Supplied information ▸
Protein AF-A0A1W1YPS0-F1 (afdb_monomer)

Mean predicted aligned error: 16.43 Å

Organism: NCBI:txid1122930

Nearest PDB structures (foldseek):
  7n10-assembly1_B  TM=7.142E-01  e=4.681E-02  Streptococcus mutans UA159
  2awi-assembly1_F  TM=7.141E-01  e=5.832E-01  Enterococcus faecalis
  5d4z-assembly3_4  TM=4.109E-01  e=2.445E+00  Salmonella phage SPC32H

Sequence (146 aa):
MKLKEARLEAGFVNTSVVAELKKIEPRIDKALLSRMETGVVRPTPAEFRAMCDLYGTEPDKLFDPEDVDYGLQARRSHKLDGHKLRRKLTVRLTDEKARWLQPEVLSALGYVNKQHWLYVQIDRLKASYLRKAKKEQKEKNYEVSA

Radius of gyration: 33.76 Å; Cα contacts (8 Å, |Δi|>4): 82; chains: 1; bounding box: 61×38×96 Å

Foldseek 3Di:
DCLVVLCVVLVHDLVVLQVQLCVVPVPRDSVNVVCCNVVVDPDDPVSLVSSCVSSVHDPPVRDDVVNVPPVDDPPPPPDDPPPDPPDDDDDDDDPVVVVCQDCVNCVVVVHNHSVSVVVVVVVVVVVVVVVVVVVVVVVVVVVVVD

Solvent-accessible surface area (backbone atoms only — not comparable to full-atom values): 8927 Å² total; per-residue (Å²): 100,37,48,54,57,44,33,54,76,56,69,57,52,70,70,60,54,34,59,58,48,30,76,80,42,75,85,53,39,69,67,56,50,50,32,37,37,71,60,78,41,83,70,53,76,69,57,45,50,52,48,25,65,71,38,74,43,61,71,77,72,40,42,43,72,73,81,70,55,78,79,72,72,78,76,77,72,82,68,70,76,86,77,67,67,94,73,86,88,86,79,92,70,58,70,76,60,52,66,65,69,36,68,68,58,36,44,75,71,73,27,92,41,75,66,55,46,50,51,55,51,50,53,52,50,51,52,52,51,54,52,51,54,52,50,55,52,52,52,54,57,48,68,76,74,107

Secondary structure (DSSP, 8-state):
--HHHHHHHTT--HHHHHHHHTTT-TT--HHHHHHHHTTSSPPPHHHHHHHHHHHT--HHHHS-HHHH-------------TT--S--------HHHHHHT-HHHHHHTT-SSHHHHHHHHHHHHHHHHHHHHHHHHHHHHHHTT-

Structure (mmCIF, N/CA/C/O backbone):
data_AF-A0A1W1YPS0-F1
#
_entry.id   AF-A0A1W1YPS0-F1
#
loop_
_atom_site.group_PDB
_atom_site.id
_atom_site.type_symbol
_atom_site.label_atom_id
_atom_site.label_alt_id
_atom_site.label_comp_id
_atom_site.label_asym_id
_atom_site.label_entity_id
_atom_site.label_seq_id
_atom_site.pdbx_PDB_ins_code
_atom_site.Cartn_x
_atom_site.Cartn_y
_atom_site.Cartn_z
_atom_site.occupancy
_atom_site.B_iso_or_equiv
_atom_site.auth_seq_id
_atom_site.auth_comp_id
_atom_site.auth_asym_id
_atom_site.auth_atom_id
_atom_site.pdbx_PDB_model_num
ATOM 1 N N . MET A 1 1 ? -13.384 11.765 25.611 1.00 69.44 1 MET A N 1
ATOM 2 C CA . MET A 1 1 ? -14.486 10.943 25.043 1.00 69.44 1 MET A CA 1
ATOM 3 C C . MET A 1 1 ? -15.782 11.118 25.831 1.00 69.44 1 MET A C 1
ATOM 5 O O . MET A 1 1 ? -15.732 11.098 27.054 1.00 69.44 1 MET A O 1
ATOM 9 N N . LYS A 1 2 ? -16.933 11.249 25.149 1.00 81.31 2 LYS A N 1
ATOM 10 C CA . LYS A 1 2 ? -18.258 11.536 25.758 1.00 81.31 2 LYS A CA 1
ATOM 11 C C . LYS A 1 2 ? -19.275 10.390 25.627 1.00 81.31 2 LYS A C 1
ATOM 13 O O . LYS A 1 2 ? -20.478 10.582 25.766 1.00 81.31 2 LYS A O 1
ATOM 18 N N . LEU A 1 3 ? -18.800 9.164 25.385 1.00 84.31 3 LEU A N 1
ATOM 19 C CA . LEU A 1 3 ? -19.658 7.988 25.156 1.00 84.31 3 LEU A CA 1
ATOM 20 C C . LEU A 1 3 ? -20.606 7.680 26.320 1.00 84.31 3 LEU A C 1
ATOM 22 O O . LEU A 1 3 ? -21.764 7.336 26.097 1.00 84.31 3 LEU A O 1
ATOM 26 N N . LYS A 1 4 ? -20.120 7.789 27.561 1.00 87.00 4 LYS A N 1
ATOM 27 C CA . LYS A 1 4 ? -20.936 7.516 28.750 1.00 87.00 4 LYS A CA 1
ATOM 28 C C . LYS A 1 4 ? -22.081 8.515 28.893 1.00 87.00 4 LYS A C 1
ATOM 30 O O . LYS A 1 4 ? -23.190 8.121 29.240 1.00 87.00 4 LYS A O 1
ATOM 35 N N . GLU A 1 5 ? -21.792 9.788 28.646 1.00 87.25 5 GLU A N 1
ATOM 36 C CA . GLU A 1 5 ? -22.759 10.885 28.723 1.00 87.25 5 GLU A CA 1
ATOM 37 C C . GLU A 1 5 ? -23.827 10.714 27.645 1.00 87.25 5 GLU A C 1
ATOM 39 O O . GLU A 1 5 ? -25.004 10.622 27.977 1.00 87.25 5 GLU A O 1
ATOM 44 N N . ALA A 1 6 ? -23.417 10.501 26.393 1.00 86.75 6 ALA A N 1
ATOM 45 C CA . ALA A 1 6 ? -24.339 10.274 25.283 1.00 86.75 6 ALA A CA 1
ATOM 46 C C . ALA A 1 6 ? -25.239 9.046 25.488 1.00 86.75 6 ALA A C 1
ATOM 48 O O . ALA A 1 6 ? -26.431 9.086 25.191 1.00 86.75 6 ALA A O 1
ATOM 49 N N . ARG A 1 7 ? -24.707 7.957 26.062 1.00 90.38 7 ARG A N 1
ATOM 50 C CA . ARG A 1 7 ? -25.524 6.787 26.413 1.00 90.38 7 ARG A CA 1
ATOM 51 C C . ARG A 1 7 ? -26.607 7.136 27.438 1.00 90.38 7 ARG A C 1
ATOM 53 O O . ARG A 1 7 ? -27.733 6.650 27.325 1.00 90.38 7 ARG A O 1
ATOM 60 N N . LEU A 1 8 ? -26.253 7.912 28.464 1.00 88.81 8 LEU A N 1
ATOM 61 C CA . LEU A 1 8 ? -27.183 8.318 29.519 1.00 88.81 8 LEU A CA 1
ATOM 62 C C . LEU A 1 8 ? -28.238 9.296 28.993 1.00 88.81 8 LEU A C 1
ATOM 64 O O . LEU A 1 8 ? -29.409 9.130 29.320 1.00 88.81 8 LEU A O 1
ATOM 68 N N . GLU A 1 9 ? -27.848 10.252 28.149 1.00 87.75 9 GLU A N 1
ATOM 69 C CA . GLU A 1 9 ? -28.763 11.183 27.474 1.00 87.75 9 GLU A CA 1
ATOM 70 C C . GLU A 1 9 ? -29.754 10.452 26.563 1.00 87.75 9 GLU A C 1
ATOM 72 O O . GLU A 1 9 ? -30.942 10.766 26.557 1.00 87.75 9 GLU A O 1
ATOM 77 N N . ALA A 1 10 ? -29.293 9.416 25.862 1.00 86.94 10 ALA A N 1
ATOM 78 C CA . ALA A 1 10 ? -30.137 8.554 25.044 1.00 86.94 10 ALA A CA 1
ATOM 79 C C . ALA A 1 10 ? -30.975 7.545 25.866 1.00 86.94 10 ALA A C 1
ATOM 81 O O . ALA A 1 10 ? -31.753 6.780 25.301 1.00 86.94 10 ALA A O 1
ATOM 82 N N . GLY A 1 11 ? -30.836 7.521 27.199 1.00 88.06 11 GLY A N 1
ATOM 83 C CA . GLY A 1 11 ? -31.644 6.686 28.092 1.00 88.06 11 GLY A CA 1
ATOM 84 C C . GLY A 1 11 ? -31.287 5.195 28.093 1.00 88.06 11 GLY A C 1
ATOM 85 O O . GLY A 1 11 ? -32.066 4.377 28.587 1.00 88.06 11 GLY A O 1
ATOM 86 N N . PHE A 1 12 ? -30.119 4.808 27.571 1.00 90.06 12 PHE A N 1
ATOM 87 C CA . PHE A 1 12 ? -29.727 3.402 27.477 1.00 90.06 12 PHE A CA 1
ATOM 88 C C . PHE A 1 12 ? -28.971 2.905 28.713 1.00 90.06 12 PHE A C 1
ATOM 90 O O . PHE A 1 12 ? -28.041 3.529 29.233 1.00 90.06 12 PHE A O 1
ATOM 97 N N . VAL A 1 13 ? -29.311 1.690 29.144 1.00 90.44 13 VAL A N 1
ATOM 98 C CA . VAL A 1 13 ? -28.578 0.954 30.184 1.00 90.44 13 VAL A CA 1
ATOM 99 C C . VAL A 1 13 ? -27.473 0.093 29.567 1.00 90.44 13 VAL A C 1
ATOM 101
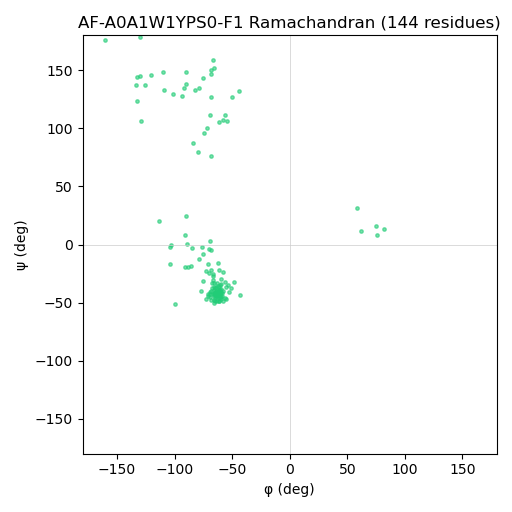 O O . VAL A 1 13 ? -27.648 -0.456 28.479 1.00 90.44 13 VAL A O 1
ATOM 104 N N . ASN A 1 14 ? -26.357 -0.113 30.275 1.00 87.62 14 ASN A N 1
ATOM 105 C CA . ASN A 1 14 ? -25.202 -0.873 29.761 1.00 87.62 14 ASN A CA 1
ATOM 106 C C . ASN A 1 14 ? -25.573 -2.253 29.197 1.00 87.62 14 ASN A C 1
ATOM 108 O O . ASN A 1 14 ? -25.001 -2.695 28.209 1.00 87.62 14 ASN A O 1
ATOM 112 N N . THR A 1 15 ? -26.530 -2.951 29.814 1.00 89.31 15 THR A N 1
ATOM 113 C CA . THR A 1 15 ? -27.005 -4.263 29.345 1.00 89.31 15 THR A CA 1
ATOM 114 C C . THR A 1 15 ? -27.623 -4.209 27.952 1.00 89.31 15 THR A C 1
ATOM 116 O O . THR A 1 15 ? -27.371 -5.110 27.159 1.00 89.31 15 THR A O 1
ATOM 119 N N . SER A 1 16 ? -28.401 -3.166 27.659 1.00 88.62 16 SER A N 1
ATOM 120 C CA . SER A 1 16 ? -29.063 -2.989 26.362 1.00 88.62 16 SER A CA 1
ATOM 121 C C . SER A 1 16 ? -28.054 -2.693 25.253 1.00 88.62 16 SER A C 1
ATOM 123 O O . SER A 1 16 ? -28.061 -3.358 24.223 1.00 88.62 16 SER A O 1
ATOM 125 N N . VAL A 1 17 ? -27.098 -1.801 25.521 1.00 89.56 17 VAL A N 1
ATOM 126 C CA . VAL A 1 17 ? -26.029 -1.460 24.575 1.00 89.56 17 VAL A CA 1
ATOM 127 C C . VAL A 1 17 ? -25.145 -2.668 24.279 1.00 89.56 17 VAL A C 1
ATOM 129 O O . VAL A 1 17 ? -24.865 -2.959 23.122 1.00 89.56 17 VAL A O 1
ATOM 132 N N . VAL A 1 18 ? -24.740 -3.422 25.308 1.00 92.06 18 VAL A N 1
ATOM 133 C CA . VAL A 1 18 ? -23.943 -4.645 25.120 1.00 92.06 18 VAL A CA 1
ATOM 134 C C . VAL A 1 18 ? -24.697 -5.674 24.275 1.00 92.06 18 VAL A C 1
ATOM 136 O O . VAL A 1 18 ? -24.078 -6.332 23.446 1.00 92.06 18 VAL A O 1
ATOM 139 N N . ALA A 1 19 ? -26.010 -5.831 24.463 1.00 91.00 19 ALA A N 1
ATOM 140 C CA . ALA A 1 19 ? -26.802 -6.779 23.680 1.00 91.00 19 ALA A CA 1
ATOM 141 C C . ALA A 1 19 ? -26.834 -6.416 22.186 1.00 91.00 19 ALA A C 1
ATOM 143 O O . ALA A 1 19 ? -26.707 -7.302 21.343 1.00 91.00 19 ALA A O 1
ATOM 144 N N . GLU A 1 20 ? -26.948 -5.128 21.865 1.00 89.19 20 GLU A N 1
ATOM 145 C CA . GLU A 1 20 ? -26.922 -4.643 20.484 1.00 89.19 20 GLU A CA 1
ATOM 146 C C . GLU A 1 20 ? -25.525 -4.745 19.867 1.00 89.19 20 GLU A C 1
ATOM 148 O O . GLU A 1 20 ? -25.363 -5.277 18.770 1.00 89.19 20 GLU A O 1
ATOM 153 N N . LEU A 1 21 ? -24.488 -4.351 20.604 1.00 90.44 21 LEU A N 1
ATOM 154 C CA . LEU A 1 21 ? -23.108 -4.432 20.132 1.00 90.44 21 LEU A CA 1
ATOM 155 C C . LEU A 1 21 ? -22.612 -5.874 19.951 1.00 90.44 21 LEU A C 1
ATOM 157 O O . LEU A 1 21 ? -21.834 -6.147 19.036 1.00 90.44 21 LEU A O 1
ATOM 161 N N . LYS A 1 22 ? -23.118 -6.826 20.746 1.00 92.88 22 LYS A N 1
ATOM 162 C CA . LYS A 1 22 ? -22.834 -8.260 20.573 1.00 92.88 22 LYS A CA 1
ATOM 163 C C . LYS A 1 22 ? -23.294 -8.826 19.232 1.00 92.88 22 LYS A C 1
ATOM 165 O O . LYS A 1 22 ? -22.770 -9.858 18.818 1.00 92.88 22 LYS A O 1
ATOM 170 N N . LYS A 1 23 ? -24.248 -8.181 18.549 1.00 90.38 23 LYS A N 1
ATOM 171 C CA . LYS A 1 23 ? -24.661 -8.575 17.191 1.00 90.38 23 LYS A CA 1
ATOM 172 C C . LYS A 1 23 ? -23.561 -8.316 16.156 1.00 90.38 23 LYS A C 1
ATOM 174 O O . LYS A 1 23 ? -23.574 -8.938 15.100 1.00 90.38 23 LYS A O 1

Work item ▸
For this task, write out exactly the lines of the entries above, starting at the line with "ATOM 61 C CA" and ending at the line with "ATOM 82 N N", both included, and no others.

Answer area ▸
ATOM 61 C CA . LEU A 1 8 ? -27.183 8.318 29.519 1.00 88.81 8 LEU A CA 1
ATOM 62 C C . LEU A 1 8 ? -28.238 9.296 28.993 1.00 88.81 8 LEU A C 1
ATOM 64 O O . LEU A 1 8 ? -29.409 9.130 29.320 1.00 88.81 8 LEU A O 1
ATOM 68 N N . GLU A 1 9 ? -27.848 10.252 28.149 1.00 87.75 9 GLU A N 1
ATOM 69 C CA . GLU A 1 9 ? -28.763 11.183 27.474 1.00 87.75 9 GLU A CA 1
ATOM 70 C C . GLU A 1 9 ? -29.754 10.452 26.563 1.00 87.75 9 GLU A C 1
ATOM 72 O O . GLU A 1 9 ? -30.942 10.766 26.557 1.00 87.75 9 GLU A O 1
ATOM 77 N N . ALA A 1 10 ? -29.293 9.416 25.862 1.00 86.94 10 ALA A N 1
ATOM 78 C CA . ALA A 1 10 ? -30.137 8.554 25.044 1.00 86.94 10 ALA A CA 1
ATOM 79 C C . ALA A 1 10 ? -30.975 7.545 25.866 1.00 86.94 10 ALA A C 1
ATOM 81 O O . ALA A 1 10 ? -31.753 6.780 25.301 1.00 86.94 10 ALA A O 1
ATOM 82 N N . GLY A 1 11 ? -30.836 7.521 27.199 1.00 88.06 11 GLY A N 1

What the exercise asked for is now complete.